H&M is the latest brand to start charging for returns in the UK, BBC reported today. It joins Zara, Uniqlo, and several other clothing brands cutting their own costs by nixing free returns. The parent company that owns Zara, Inditex, and H&M make up the two biggest clothing retailers worldwide. If these policies start gaining traction outside of the UK, they could make a significant dent in the fashion industry’s environmental footprint.

Before you buy a thing, it has probably been on a lengthy journey by sea, air, truck — maybe even all three. That journey creates greenhouse gas emissions heating the planet and local air pollution (especially for what tend to be low-income communities of color near warehouses). Returning the product extends its journey, creating even more pollution. And there’s a good chance its final destination will be a landfill since it can be cheaper for a company to chuck the unwanted item rather than sell it again.

The popularity of online shopping with free returns has encouraged people to use their homes like dressing rooms. It’s easy to buy a product online, try it on at home, and then return an unsatisfactory item. And that has taken a growing toll on the environment. In the US, carbon dioxide emissions from hauling around returned goods grew from 15 to 24 million metric tons of CO2 between 2019 and 2022. That’s roughly equivalent to the climate pollution from more than 5.3 million gas-guzzling cars last year.

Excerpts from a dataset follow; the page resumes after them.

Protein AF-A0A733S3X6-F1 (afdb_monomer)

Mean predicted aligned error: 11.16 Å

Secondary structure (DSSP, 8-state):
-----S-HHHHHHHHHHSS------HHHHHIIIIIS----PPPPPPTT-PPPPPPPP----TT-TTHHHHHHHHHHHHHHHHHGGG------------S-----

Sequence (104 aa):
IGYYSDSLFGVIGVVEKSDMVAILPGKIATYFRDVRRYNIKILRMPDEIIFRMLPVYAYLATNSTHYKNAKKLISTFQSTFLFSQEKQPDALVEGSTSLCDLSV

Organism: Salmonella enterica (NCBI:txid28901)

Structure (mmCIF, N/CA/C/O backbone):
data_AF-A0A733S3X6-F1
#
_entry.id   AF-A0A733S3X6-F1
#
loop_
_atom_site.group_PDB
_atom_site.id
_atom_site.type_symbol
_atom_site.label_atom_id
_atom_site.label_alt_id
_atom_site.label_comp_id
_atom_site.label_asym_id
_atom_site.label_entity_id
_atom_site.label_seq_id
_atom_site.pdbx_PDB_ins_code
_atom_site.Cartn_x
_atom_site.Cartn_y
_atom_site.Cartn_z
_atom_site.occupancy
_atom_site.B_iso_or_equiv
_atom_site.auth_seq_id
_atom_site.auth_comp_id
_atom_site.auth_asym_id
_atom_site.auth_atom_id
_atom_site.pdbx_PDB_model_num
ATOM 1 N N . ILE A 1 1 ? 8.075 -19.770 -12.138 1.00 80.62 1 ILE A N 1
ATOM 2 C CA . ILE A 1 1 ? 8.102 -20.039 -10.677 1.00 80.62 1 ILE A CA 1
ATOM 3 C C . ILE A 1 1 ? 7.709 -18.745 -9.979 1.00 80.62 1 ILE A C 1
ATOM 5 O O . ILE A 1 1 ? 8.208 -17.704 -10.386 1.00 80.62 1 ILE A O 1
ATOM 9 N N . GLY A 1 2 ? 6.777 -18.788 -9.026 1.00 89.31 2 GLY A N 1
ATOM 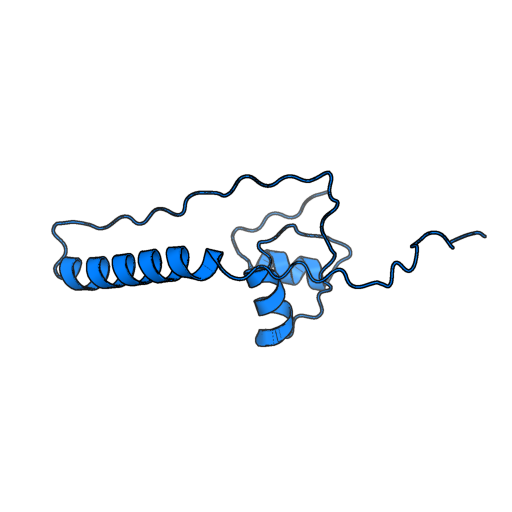10 C CA . GLY A 1 2 ? 6.335 -17.611 -8.269 1.00 89.31 2 GLY A CA 1
ATOM 11 C C . GLY A 1 2 ? 6.870 -17.637 -6.839 1.00 89.31 2 GLY A C 1
ATOM 12 O O . GLY A 1 2 ? 7.080 -18.714 -6.285 1.00 89.31 2 GLY A O 1
ATOM 13 N N . TYR A 1 3 ? 7.085 -16.460 -6.254 1.00 92.56 3 TYR A N 1
ATOM 14 C CA . TYR A 1 3 ? 7.410 -16.304 -4.838 1.00 92.56 3 TYR A CA 1
ATOM 15 C C . TYR A 1 3 ? 6.152 -15.887 -4.072 1.00 92.56 3 TYR A C 1
ATOM 17 O O . TYR A 1 3 ? 5.422 -15.002 -4.516 1.00 92.56 3 TYR A O 1
ATOM 25 N N . TYR A 1 4 ? 5.904 -16.520 -2.926 1.00 93.00 4 TYR A N 1
ATOM 26 C CA . TYR A 1 4 ? 4.782 -16.206 -2.047 1.00 93.00 4 TYR A CA 1
ATOM 27 C C . TYR A 1 4 ? 5.302 -15.769 -0.678 1.00 93.00 4 TYR A C 1
ATOM 29 O O . TYR A 1 4 ? 6.109 -16.461 -0.060 1.00 93.00 4 TYR A O 1
ATOM 37 N N . SER A 1 5 ? 4.813 -14.626 -0.203 1.00 93.44 5 SER A N 1
ATOM 38 C CA . SER A 1 5 ? 5.012 -14.141 1.159 1.00 93.44 5 SER A CA 1
ATOM 39 C C . SER A 1 5 ? 3.785 -13.344 1.587 1.00 93.44 5 SER A C 1
ATOM 41 O O . SER A 1 5 ? 3.184 -12.630 0.787 1.00 93.44 5 SER A O 1
ATOM 43 N N . ASP A 1 6 ? 3.432 -13.460 2.860 1.00 93.38 6 ASP A N 1
ATOM 44 C CA . ASP A 1 6 ? 2.407 -12.669 3.543 1.00 93.38 6 ASP A CA 1
ATOM 45 C C . ASP A 1 6 ? 2.921 -11.289 4.003 1.00 93.38 6 ASP A C 1
ATOM 47 O O . ASP A 1 6 ? 2.159 -10.471 4.519 1.00 93.38 6 ASP A O 1
ATOM 51 N N . SER A 1 7 ? 4.208 -11.000 3.789 1.00 94.19 7 SER A N 1
ATOM 52 C CA . SER A 1 7 ? 4.862 -9.760 4.194 1.00 94.19 7 SER A CA 1
ATOM 53 C C . SER A 1 7 ? 5.263 -8.919 2.989 1.00 94.19 7 SER A C 1
ATOM 55 O O . SER A 1 7 ? 6.042 -9.351 2.139 1.00 94.19 7 SER A O 1
ATOM 57 N N . LEU A 1 8 ? 4.827 -7.654 2.970 1.00 94.50 8 LEU A N 1
ATOM 58 C CA . LEU A 1 8 ? 5.276 -6.678 1.969 1.00 94.50 8 LEU A CA 1
ATOM 59 C C . LEU A 1 8 ? 6.803 -6.529 1.961 1.00 94.50 8 LEU A C 1
ATOM 61 O O . LEU A 1 8 ? 7.391 -6.400 0.895 1.00 94.50 8 LEU A O 1
ATOM 65 N N . PHE A 1 9 ? 7.462 -6.600 3.121 1.00 95.44 9 PHE A N 1
ATOM 66 C CA . PHE A 1 9 ? 8.927 -6.546 3.187 1.00 95.44 9 PHE A CA 1
ATOM 67 C C . PHE A 1 9 ? 9.579 -7.766 2.534 1.00 95.44 9 PHE A C 1
ATOM 69 O O . PHE A 1 9 ? 10.610 -7.622 1.880 1.00 95.44 9 PHE A O 1
ATOM 76 N N . GLY A 1 10 ? 8.975 -8.948 2.688 1.00 95.12 10 GLY A N 1
ATOM 77 C CA . GLY A 1 10 ? 9.431 -10.170 2.028 1.00 95.12 10 GLY A CA 1
ATOM 78 C C . GLY A 1 10 ? 9.298 -10.065 0.512 1.00 95.12 10 GLY A C 1
ATOM 79 O O . GLY A 1 10 ? 10.274 -10.259 -0.206 1.00 95.12 10 GLY A O 1
ATOM 80 N N . VAL A 1 11 ? 8.115 -9.666 0.032 1.00 95.88 11 VAL A N 1
ATOM 81 C CA . VAL A 1 11 ? 7.845 -9.482 -1.403 1.00 95.88 11 VAL A CA 1
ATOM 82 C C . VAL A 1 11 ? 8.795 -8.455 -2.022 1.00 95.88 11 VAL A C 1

Around half of online purchases are returned, The Guardian reports. But that doesn’t mean the items go back on the shelf; half of those returned products go up for sale again in the US. Nearly 10 billion pounds of returned merchandise wound in landfills in the US last year, according to one estimate.

Disincentivizing returns is one way companies can cut down on that waste and their greenhouse gas emissions. They can also give consumers more accurate and detailed information about products they market online. That might be able to stave off some returns by giving customers a better idea of what they’ll be getting in real life once a package gets to their door.